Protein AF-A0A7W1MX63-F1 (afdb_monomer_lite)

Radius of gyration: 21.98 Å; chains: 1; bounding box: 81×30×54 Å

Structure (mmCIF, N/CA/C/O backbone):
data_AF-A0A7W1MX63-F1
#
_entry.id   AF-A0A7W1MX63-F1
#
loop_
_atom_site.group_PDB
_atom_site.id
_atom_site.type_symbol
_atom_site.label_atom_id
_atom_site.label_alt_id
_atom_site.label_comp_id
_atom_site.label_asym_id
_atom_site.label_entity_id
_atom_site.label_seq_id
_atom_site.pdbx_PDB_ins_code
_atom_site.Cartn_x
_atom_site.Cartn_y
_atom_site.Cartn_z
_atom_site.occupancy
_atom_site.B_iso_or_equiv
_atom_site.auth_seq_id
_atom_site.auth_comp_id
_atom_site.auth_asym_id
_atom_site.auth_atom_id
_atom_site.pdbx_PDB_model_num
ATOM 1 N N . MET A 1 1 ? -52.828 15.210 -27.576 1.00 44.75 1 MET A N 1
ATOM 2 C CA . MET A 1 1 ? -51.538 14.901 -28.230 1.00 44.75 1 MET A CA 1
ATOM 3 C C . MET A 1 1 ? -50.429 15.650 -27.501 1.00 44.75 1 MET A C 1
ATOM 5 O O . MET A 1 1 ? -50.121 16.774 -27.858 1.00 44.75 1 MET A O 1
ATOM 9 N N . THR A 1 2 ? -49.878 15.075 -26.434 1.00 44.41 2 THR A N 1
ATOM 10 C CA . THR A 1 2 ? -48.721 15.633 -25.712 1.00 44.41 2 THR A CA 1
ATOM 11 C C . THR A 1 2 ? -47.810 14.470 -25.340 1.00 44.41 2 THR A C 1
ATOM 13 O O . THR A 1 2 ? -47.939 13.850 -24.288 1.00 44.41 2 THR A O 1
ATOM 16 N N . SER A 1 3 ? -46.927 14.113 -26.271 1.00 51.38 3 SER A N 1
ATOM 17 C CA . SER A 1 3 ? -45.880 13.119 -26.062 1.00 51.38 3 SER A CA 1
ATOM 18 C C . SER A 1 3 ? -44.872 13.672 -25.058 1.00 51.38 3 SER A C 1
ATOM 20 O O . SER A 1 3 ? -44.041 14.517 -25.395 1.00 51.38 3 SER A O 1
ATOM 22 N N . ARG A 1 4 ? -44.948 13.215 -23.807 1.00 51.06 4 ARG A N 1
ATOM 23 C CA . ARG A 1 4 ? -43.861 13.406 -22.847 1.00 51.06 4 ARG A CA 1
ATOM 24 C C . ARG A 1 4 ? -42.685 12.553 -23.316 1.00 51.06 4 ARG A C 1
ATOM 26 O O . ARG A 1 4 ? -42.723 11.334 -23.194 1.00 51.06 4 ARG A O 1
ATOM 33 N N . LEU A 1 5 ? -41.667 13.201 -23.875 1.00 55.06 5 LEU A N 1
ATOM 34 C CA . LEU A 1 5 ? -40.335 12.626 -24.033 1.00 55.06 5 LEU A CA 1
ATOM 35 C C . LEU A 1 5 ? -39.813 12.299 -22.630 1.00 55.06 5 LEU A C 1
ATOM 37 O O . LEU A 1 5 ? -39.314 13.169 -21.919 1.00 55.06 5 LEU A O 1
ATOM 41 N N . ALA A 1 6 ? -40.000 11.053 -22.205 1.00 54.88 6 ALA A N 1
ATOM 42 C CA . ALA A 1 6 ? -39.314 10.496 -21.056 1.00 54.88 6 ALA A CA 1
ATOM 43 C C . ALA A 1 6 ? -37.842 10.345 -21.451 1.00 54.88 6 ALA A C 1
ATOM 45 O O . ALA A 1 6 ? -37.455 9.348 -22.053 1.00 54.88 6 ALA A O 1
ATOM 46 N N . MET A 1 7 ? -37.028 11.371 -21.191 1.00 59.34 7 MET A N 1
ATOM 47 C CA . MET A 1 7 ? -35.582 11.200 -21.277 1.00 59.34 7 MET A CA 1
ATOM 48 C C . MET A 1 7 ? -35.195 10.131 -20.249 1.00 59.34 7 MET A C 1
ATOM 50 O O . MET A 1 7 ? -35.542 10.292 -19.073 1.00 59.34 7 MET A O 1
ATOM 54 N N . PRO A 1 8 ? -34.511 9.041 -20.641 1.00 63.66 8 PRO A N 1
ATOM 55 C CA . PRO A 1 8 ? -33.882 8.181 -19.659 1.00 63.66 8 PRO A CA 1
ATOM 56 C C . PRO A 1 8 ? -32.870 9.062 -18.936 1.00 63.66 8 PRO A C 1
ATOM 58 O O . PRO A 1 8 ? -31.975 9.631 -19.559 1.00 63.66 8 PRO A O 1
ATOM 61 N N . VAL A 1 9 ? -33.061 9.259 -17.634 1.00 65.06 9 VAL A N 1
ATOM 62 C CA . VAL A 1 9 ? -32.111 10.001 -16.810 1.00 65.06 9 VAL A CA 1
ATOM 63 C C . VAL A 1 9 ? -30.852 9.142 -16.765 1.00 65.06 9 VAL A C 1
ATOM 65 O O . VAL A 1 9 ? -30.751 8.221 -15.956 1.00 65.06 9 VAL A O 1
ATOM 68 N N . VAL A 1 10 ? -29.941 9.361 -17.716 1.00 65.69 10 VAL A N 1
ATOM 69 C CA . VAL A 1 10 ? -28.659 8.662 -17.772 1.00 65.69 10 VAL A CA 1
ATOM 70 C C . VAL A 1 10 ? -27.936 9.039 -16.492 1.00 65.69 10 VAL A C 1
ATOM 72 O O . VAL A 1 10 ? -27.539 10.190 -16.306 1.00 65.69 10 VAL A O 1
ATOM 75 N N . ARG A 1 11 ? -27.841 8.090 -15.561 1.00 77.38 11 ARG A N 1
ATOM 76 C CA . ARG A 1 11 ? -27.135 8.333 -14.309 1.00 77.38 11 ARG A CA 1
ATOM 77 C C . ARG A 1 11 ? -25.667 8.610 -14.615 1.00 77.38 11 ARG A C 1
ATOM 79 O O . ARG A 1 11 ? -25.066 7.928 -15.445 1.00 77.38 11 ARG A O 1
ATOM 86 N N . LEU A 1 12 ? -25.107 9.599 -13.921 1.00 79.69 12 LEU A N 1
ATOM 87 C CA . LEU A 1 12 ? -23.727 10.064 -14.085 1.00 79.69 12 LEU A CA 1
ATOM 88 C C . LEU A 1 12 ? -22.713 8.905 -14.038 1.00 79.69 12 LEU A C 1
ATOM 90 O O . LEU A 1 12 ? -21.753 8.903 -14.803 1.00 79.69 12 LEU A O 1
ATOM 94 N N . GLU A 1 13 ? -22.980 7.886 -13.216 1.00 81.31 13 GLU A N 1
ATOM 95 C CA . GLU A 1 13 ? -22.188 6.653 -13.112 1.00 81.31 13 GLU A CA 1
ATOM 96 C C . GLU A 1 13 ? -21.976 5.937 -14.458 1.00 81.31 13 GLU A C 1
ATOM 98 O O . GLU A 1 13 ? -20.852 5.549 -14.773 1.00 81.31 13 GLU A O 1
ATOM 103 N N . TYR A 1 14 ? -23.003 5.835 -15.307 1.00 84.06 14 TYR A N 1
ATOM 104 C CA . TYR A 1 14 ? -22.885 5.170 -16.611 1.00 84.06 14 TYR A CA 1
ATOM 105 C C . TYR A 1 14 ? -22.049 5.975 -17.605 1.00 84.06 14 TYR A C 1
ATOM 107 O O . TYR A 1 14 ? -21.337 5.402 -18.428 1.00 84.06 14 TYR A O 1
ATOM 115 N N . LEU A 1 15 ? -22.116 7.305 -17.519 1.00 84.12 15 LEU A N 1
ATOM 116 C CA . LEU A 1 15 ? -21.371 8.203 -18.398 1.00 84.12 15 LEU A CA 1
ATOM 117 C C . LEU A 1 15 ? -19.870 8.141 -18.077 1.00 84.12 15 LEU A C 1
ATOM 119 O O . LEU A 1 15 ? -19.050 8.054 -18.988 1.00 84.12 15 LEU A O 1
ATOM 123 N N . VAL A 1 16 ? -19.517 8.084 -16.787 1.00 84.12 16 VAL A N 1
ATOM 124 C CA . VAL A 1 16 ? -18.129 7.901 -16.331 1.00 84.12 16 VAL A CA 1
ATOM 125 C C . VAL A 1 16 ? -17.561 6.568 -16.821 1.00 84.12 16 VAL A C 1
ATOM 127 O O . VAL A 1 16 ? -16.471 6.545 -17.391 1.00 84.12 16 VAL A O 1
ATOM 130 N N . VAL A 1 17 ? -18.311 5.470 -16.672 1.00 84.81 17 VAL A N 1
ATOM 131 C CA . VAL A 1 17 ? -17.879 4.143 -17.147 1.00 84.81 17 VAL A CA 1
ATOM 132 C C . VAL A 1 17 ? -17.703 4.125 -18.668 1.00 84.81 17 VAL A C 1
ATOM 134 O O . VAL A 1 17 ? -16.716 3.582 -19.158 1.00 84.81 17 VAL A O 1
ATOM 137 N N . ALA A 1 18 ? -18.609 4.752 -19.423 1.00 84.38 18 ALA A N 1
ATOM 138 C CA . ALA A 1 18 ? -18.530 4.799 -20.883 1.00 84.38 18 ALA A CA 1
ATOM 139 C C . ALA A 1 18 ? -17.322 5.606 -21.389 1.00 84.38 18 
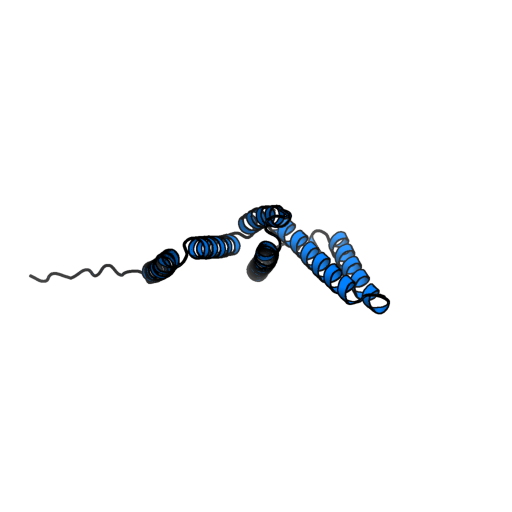ALA A C 1
ATOM 141 O O . ALA A 1 18 ? -16.619 5.158 -22.295 1.00 84.38 18 ALA A O 1
ATOM 142 N N . VAL A 1 19 ? -17.047 6.770 -20.790 1.00 86.75 19 VAL A N 1
ATOM 143 C CA . VAL A 1 19 ? -15.874 7.601 -21.123 1.00 86.75 19 VAL A CA 1
ATOM 144 C C . VAL A 1 19 ? -14.583 6.854 -20.803 1.00 86.75 19 VAL A C 1
ATOM 146 O O . VAL A 1 19 ? -13.650 6.850 -21.605 1.00 86.75 19 VAL A O 1
ATOM 149 N N . PHE A 1 20 ? -14.544 6.183 -19.653 1.00 84.69 20 PHE A N 1
ATOM 150 C CA . PHE A 1 20 ? -13.399 5.383 -19.252 1.00 84.69 20 PHE A CA 1
ATOM 151 C C . PHE A 1 20 ? -13.161 4.203 -20.209 1.00 84.69 20 PHE A C 1
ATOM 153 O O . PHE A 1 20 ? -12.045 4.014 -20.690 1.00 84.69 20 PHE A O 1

EXERCISE BRIEF>
Give back exactly the lines above starting at the line where "ATOM 47 C CA" appears and ending at the line where "ATOM 95 C CA" appears, both included, with no other lines.

THE COMPLETED TASK>
ATOM 47 C CA . MET A 1 7 ? -35.582 11.200 -21.277 1.00 59.34 7 MET A CA 1
ATOM 48 C C . MET A 1 7 ? -35.195 10.131 -20.249 1.00 59.34 7 MET A C 1
ATOM 50 O O . MET A 1 7 ? -35.542 10.292 -19.073 1.00 59.34 7 MET A O 1
ATOM 54 N N . PRO A 1 8 ? -34.511 9.041 -20.641 1.00 63.66 8 PRO A N 1
ATOM 55 C CA . PRO A 1 8 ? -33.882 8.181 -19.659 1.00 63.66 8 PRO A CA 1
ATOM 56 C C . PRO A 1 8 ? -32.870 9.062 -18.936 1.00 63.66 8 PRO A C 1
ATOM 58 O O . PRO A 1 8 ? -31.975 9.631 -19.559 1.00 63.66 8 PRO A O 1
ATOM 61 N N . VAL A 1 9 ? -33.061 9.259 -17.634 1.00 65.06 9 VAL A N 1
ATOM 62 C CA . VAL A 1 9 ? -32.111 10.001 -16.810 1.00 65.06 9 VAL A CA 1
ATOM 63 C C . VAL A 1 9 ? -30.852 9.142 -16.765 1.00 65.06 9 VAL A C 1
ATOM 65 O O . VAL A 1 9 ? -30.751 8.221 -15.956 1.00 65.06 9 VAL A O 1
ATOM 68 N N . VAL A 1 10 ? -29.941 9.361 -17.716 1.00 65.69 10 VAL A N 1
ATOM 69 C CA . VAL A 1 10 ? -28.659 8.662 -17.772 1.00 65.69 10 VAL A CA 1
ATOM 70 C C . VAL A 1 10 ? -27.936 9.039 -16.492 1.00 65.69 10 VAL A C 1
ATOM 72 O O . VAL A 1 10 ? -27.539 10.190 -16.306 1.00 65.69 10 VAL A O 1
ATOM 75 N N . ARG A 1 11 ? -27.841 8.090 -15.561 1.00 77.38 11 ARG A N 1
ATOM 76 C CA . ARG A 1 11 ? -27.135 8.333 -14.309 1.00 77.38 11 ARG A CA 1
ATOM 77 C C . ARG A 1 11 ? -25.667 8.610 -14.615 1.00 77.38 11 ARG A C 1
ATOM 79 O O . ARG A 1 11 ? -25.066 7.928 -15.445 1.00 77.38 11 ARG A O 1
ATOM 86 N N . LEU A 1 12 ? -25.107 9.599 -13.921 1.00 79.69 12 LEU A N 1
ATOM 87 C CA . LEU A 1 12 ? -23.727 10.064 -14.085 1.00 79.69 12 LEU A CA 1
ATOM 88 C C . LEU A 1 12 ? -22.713 8.905 -14.038 1.00 79.69 12 LEU A C 1
ATOM 90 O O . LEU A 1 12 ? -21.753 8.903 -14.803 1.00 79.69 12 LEU A O 1
ATOM 94 N N . GLU A 1 13 ? -22.980 7.886 -13.216 1.00 81.31 13 GLU A N 1
ATOM 95 C CA . GLU A 1 13 ? -22.188 6.653 -13.112 1.00 81.31 13 GLU A CA 1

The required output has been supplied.